• [Directions for this task]:
Using the records below, give again exactly the lines from the line that contains "ATOM 79 O O" through the line that contains "ATOM 109 C C", both ends included, and only those.

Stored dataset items

_ _ _ _ _ _ _

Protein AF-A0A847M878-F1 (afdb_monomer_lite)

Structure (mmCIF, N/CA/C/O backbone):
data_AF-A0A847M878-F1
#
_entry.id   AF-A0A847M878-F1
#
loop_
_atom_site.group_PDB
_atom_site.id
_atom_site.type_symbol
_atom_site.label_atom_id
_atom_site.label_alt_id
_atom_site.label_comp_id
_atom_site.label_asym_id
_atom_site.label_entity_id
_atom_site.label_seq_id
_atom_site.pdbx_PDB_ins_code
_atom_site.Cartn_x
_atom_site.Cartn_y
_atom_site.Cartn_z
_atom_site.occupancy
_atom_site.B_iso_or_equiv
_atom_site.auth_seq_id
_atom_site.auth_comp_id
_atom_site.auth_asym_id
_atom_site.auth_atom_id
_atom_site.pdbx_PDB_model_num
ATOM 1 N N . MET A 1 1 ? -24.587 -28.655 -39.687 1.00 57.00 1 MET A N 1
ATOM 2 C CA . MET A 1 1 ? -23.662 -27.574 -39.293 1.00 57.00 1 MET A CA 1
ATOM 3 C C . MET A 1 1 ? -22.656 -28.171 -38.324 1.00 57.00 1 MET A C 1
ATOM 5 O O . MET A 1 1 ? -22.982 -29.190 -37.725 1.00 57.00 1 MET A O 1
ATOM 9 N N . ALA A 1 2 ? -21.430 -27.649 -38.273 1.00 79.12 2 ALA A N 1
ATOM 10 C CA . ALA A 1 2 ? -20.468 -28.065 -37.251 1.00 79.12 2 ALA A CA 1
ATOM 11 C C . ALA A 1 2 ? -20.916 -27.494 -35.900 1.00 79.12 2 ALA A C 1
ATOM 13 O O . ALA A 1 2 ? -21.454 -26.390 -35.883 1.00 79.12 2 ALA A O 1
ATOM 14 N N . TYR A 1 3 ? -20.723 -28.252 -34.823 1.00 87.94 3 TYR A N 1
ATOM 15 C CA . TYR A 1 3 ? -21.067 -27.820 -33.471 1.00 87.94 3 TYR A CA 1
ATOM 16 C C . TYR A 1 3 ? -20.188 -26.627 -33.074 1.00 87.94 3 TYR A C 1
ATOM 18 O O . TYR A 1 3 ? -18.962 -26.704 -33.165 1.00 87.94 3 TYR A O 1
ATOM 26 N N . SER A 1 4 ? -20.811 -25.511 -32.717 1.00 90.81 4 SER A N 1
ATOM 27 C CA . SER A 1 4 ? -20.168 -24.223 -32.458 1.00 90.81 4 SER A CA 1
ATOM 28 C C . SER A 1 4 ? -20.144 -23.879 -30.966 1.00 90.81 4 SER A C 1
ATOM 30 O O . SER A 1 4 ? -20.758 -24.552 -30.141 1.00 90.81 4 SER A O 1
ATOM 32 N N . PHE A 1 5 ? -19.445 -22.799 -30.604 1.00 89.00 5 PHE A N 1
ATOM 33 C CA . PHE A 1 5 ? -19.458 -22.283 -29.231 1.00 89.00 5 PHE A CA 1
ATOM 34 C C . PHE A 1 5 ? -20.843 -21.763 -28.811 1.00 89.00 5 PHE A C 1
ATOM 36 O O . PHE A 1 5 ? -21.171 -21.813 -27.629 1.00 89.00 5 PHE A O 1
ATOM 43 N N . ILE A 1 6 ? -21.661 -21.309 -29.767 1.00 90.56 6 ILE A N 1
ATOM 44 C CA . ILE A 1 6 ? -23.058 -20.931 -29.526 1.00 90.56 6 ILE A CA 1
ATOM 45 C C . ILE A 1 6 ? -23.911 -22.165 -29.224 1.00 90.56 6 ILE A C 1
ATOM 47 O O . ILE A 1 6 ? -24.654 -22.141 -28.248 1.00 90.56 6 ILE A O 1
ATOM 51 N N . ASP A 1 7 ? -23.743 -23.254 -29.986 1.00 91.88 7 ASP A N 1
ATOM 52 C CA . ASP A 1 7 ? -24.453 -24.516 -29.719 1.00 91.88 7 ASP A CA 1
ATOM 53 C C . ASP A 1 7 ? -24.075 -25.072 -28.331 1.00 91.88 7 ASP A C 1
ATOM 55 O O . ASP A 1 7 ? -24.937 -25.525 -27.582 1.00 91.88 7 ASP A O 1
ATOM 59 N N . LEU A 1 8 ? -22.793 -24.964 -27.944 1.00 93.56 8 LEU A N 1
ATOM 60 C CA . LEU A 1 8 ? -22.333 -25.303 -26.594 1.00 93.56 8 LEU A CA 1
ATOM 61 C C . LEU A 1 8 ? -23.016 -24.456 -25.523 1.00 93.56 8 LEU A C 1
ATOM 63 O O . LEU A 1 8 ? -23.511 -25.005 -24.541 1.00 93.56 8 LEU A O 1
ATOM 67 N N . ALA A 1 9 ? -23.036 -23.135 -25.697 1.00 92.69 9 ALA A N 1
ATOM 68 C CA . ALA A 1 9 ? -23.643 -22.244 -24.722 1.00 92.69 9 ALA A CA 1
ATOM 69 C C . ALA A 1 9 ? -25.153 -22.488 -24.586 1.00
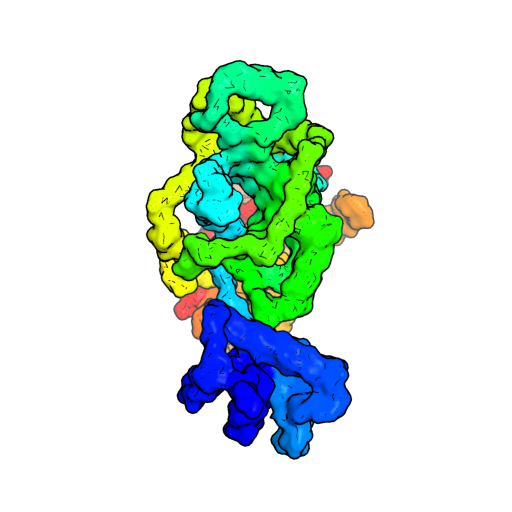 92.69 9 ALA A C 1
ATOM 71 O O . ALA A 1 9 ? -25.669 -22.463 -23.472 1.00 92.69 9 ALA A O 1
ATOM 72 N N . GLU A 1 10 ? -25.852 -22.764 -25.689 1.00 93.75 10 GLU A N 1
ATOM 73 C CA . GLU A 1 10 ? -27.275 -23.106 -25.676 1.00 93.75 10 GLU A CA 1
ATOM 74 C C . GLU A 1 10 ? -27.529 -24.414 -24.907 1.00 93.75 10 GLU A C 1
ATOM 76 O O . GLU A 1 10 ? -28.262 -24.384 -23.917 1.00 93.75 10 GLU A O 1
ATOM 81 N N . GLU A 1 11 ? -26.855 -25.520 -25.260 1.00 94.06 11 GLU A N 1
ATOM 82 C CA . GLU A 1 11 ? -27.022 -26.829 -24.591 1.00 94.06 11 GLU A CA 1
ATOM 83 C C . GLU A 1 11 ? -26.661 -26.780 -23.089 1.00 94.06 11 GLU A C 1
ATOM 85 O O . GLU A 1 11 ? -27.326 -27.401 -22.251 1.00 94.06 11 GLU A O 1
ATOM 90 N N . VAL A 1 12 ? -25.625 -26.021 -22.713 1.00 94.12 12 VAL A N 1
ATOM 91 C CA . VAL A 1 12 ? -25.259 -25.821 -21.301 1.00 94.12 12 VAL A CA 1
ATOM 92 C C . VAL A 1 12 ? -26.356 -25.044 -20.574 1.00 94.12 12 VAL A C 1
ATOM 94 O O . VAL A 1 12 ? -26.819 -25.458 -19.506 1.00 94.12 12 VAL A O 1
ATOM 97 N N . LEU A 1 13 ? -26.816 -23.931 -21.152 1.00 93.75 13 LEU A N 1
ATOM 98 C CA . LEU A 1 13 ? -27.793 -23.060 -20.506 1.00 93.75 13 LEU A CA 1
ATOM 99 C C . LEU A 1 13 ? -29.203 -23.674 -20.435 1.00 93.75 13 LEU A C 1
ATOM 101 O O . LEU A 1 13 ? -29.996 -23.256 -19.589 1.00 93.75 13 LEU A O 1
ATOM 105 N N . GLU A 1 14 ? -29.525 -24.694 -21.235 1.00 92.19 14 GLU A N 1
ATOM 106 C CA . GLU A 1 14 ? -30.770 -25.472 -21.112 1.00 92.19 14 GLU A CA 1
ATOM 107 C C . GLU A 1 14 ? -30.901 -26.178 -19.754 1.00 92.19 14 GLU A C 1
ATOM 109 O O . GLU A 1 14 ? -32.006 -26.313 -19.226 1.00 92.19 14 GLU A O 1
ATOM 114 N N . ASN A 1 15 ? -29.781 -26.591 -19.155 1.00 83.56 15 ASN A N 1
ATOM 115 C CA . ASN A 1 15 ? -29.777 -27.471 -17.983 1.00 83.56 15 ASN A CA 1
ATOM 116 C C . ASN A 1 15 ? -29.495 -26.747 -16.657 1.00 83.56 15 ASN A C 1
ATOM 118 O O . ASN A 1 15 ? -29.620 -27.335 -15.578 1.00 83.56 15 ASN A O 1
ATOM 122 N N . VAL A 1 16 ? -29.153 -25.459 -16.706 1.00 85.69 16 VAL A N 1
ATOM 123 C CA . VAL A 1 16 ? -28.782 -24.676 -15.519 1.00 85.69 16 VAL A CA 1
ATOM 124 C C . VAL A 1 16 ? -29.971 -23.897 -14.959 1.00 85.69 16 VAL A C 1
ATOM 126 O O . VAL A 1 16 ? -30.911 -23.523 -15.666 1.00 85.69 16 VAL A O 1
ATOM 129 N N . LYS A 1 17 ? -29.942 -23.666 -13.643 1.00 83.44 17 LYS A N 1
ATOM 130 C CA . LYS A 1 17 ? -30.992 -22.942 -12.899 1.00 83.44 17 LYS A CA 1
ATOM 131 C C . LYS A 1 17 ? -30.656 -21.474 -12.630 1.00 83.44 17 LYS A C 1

_ _ _ _ _ _ _

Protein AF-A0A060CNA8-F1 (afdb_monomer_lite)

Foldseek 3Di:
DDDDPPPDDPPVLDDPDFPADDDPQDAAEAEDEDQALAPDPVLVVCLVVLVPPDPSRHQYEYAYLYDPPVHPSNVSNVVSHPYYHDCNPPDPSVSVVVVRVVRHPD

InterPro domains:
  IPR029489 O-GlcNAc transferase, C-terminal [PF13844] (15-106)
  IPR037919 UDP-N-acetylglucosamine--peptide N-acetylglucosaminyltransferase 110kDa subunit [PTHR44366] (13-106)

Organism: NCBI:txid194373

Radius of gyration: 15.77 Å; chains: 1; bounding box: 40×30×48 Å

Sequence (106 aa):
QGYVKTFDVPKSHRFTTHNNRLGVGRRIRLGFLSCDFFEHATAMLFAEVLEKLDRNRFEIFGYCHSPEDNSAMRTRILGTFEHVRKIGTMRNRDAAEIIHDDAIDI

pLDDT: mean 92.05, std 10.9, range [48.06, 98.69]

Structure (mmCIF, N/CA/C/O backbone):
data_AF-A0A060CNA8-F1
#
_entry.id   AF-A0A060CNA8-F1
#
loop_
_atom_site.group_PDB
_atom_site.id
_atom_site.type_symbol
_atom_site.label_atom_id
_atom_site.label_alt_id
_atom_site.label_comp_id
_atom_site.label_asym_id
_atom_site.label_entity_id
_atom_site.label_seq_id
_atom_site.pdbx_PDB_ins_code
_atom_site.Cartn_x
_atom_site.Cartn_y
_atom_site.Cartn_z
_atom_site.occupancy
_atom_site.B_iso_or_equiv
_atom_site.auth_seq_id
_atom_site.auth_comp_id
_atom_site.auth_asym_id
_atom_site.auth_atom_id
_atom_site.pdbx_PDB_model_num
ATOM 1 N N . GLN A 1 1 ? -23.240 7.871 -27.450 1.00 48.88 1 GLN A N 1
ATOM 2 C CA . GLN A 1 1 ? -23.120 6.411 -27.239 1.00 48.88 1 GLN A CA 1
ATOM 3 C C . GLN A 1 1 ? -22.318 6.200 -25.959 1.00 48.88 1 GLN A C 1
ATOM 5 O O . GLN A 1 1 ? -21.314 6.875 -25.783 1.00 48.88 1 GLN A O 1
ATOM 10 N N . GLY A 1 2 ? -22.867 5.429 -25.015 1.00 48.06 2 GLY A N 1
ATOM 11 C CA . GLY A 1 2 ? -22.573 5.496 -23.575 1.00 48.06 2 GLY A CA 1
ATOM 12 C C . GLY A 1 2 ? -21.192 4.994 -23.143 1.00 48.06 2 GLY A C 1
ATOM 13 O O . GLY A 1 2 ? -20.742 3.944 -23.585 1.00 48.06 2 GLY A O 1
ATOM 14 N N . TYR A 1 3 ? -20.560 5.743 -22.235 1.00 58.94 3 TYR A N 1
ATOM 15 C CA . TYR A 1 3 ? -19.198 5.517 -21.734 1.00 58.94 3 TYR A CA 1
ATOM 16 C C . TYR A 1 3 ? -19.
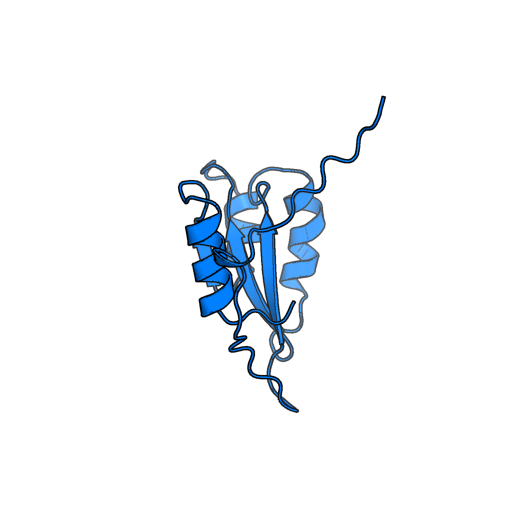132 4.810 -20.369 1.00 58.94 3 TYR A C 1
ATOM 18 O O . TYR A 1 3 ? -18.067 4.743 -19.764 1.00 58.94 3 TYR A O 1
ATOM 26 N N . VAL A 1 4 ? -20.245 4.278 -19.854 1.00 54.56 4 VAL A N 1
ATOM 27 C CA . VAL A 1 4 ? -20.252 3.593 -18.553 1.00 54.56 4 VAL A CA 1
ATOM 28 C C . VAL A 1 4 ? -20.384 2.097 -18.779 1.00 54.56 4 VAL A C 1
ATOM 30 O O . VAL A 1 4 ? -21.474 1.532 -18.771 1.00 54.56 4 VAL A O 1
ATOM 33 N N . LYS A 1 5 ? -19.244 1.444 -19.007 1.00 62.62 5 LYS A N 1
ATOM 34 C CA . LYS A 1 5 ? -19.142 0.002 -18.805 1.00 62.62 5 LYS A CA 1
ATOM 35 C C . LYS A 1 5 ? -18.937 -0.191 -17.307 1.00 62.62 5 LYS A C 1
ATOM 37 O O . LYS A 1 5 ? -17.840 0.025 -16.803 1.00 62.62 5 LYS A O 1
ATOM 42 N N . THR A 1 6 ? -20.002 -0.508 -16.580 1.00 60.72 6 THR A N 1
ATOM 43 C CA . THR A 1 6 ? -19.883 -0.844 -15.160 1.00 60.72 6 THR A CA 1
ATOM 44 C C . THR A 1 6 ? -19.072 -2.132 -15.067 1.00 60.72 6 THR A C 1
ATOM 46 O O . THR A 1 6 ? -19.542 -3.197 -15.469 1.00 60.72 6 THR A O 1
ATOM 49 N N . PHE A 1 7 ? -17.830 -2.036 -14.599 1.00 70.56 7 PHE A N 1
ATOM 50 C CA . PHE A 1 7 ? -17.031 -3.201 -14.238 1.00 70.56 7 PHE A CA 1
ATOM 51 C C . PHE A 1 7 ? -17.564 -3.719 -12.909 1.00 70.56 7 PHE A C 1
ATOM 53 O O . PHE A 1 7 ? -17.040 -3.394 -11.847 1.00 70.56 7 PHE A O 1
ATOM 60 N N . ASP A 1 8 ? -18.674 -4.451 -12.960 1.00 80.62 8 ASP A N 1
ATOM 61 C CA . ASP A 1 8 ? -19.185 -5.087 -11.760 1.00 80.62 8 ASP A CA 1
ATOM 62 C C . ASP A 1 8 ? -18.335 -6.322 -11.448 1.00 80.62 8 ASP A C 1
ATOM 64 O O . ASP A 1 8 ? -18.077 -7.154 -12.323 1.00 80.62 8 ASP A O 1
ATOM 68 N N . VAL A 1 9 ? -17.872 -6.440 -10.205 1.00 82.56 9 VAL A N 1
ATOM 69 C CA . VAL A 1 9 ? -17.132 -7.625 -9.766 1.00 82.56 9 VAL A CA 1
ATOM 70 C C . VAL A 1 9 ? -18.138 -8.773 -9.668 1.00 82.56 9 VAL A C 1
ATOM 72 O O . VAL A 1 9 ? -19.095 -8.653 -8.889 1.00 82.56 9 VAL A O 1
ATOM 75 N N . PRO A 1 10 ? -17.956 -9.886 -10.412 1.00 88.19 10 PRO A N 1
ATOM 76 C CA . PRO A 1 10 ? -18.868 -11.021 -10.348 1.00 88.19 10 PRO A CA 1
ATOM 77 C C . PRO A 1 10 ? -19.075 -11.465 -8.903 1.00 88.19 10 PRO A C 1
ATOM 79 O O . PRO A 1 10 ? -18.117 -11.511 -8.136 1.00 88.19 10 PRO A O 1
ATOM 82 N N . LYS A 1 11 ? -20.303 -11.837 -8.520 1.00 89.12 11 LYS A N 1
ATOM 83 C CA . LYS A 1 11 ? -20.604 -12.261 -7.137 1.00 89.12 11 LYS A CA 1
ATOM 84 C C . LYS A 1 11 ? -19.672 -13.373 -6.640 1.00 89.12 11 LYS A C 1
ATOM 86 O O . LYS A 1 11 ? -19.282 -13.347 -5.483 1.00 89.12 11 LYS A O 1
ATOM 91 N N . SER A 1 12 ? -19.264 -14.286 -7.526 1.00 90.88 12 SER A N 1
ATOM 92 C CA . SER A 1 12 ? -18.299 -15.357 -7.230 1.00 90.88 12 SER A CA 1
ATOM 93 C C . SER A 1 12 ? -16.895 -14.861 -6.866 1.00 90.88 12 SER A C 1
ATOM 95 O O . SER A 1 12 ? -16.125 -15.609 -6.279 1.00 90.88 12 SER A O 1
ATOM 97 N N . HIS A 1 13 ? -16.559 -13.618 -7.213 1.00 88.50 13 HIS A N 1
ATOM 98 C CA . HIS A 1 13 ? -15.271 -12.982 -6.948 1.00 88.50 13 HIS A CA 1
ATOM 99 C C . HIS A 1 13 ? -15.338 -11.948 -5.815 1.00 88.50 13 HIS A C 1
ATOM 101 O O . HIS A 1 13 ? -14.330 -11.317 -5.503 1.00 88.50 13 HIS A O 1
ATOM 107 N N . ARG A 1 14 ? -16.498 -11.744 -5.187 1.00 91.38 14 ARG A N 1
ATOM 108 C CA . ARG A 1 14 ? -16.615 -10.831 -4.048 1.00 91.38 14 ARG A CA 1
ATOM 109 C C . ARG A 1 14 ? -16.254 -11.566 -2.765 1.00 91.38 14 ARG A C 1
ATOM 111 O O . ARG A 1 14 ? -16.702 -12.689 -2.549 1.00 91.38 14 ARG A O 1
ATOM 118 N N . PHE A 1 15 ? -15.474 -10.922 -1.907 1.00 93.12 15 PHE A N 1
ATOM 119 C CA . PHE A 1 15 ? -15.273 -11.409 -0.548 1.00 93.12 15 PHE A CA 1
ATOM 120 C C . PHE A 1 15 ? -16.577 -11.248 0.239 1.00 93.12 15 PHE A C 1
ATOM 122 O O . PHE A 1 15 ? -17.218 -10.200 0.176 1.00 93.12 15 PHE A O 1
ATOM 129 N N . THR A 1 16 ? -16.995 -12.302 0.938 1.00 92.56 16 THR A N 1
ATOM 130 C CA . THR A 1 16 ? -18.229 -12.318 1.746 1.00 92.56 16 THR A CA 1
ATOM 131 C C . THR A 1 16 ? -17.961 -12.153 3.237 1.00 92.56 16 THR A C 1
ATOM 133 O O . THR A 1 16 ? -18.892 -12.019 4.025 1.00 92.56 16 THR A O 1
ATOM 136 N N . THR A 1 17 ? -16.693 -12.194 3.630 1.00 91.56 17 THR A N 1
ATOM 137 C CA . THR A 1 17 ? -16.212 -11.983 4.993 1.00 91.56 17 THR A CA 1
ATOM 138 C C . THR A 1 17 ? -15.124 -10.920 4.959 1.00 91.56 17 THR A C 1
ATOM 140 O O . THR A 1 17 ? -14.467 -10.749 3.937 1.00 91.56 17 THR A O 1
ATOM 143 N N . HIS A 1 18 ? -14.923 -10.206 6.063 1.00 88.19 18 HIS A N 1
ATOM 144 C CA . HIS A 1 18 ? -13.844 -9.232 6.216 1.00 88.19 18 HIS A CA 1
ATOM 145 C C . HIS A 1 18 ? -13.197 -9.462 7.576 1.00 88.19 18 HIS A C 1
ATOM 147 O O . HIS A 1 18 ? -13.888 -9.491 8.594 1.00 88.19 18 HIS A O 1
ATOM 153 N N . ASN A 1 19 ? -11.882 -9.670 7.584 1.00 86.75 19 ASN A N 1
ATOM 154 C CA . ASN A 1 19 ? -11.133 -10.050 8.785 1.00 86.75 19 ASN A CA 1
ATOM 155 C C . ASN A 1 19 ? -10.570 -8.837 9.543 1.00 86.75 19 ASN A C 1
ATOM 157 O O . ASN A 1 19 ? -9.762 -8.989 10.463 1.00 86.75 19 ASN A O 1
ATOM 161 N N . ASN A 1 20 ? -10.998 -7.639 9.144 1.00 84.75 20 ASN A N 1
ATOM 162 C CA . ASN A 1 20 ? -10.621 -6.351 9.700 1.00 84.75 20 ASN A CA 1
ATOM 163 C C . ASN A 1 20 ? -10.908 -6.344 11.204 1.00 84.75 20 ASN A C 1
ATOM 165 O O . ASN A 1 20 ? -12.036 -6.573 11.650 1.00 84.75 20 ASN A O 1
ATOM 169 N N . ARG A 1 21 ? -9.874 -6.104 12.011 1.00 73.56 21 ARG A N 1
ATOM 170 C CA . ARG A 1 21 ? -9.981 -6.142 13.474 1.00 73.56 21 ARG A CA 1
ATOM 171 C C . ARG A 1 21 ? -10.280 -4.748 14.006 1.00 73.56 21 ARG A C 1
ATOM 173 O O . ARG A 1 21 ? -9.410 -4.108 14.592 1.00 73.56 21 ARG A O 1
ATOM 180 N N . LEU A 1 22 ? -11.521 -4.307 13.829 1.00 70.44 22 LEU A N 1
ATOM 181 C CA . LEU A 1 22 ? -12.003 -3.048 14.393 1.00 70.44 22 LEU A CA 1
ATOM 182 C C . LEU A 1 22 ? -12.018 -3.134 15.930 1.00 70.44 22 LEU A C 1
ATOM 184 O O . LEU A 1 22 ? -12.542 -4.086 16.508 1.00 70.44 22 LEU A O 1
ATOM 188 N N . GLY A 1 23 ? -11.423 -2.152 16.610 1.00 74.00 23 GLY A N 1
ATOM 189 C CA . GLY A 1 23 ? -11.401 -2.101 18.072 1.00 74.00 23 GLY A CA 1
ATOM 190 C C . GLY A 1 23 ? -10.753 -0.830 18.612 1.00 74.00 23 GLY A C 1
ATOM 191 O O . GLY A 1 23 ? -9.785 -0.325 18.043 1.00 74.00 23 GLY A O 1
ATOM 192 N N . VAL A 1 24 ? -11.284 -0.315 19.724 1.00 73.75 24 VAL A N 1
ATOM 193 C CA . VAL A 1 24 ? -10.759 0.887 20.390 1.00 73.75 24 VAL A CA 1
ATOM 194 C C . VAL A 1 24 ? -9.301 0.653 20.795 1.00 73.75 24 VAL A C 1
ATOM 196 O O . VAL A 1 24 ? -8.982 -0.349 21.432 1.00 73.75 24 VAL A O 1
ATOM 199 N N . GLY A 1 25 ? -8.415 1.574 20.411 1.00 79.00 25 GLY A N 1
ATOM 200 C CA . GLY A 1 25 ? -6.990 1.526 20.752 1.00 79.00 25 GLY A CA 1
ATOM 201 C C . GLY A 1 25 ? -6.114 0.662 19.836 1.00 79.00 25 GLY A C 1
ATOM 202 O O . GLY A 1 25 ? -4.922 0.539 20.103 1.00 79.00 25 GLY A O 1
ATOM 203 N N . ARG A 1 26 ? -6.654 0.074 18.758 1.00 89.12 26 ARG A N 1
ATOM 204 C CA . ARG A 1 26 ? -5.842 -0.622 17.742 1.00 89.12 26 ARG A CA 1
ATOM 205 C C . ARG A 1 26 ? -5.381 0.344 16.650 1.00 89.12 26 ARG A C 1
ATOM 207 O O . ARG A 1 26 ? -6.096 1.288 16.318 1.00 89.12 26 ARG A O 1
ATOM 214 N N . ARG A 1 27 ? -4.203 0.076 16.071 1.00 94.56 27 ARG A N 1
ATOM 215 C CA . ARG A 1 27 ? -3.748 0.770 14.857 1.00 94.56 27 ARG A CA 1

_ _ _ _ _ _ _

• [Output]:
ATOM 79 O O . PRO A 1 10 ? -18.117 -11.511 -8.136 1.00 88.19 10 PRO A O 1
ATOM 82 N N . LYS A 1 11 ? -20.303 -11.837 -8.520 1.00 89.12 11 LYS A N 1
ATOM 83 C CA . LYS A 1 11 ? -20.604 -12.261 -7.137 1.00 89.12 11 LYS A CA 1
ATOM 84 C C . LYS A 1 11 ? -19.672 -13.373 -6.640 1.00 89.12 11 LYS A C 1
ATOM 86 O O . LYS A 1 11 ? -19.282 -13.347 -5.483 1.00 89.12 11 LYS A O 1
ATOM 91 N N . SER A 1 12 ? -19.264 -14.286 -7.526 1.00 90.88 12 SER A N 1
ATOM 92 C CA . SER A 1 12 ? -18.299 -15.357 -7.230 1.00 90.88 12 SER A CA 1
ATOM 93 C C . SER A 1 12 ? -16.895 -14.861 -6.866 1.00 90.88 12 SER A C 1
ATOM 95 O O . SER A 1 12 ? -16.125 -15.609 -6.279 1.00 90.88 12 SER A O 1
ATOM 97 N N . HIS A 1 13 ? -16.559 -13.618 -7.213 1.00 88.50 13 HIS A N 1
ATOM 98 C CA . HIS A 1 13 ? -15.271 -12.982 -6.948 1.00 88.50 13 HIS A CA 1
ATOM 99 C C . HIS A 1 13 ? -15.338 -11.948 -5.815 1.00 88.50 13 HIS A C 1
ATOM 101 O O . HIS A 1 13 ? -14.330 -11.317 -5.503 1.00 88.50 13 HIS A O 1
ATOM 107 N N . ARG A 1 14 ? -16.498 -11.744 -5.187 1.00 91.38 14 ARG A N 1
ATOM 108 C CA . ARG A 1 14 ? -16.615 -10.831 -4.048 1.00 91.38 14 ARG A CA 1
ATOM 109 C C . ARG A 1 14 ? -16.254 -11.566 -2.765 1.00 91.38 14 ARG A C 1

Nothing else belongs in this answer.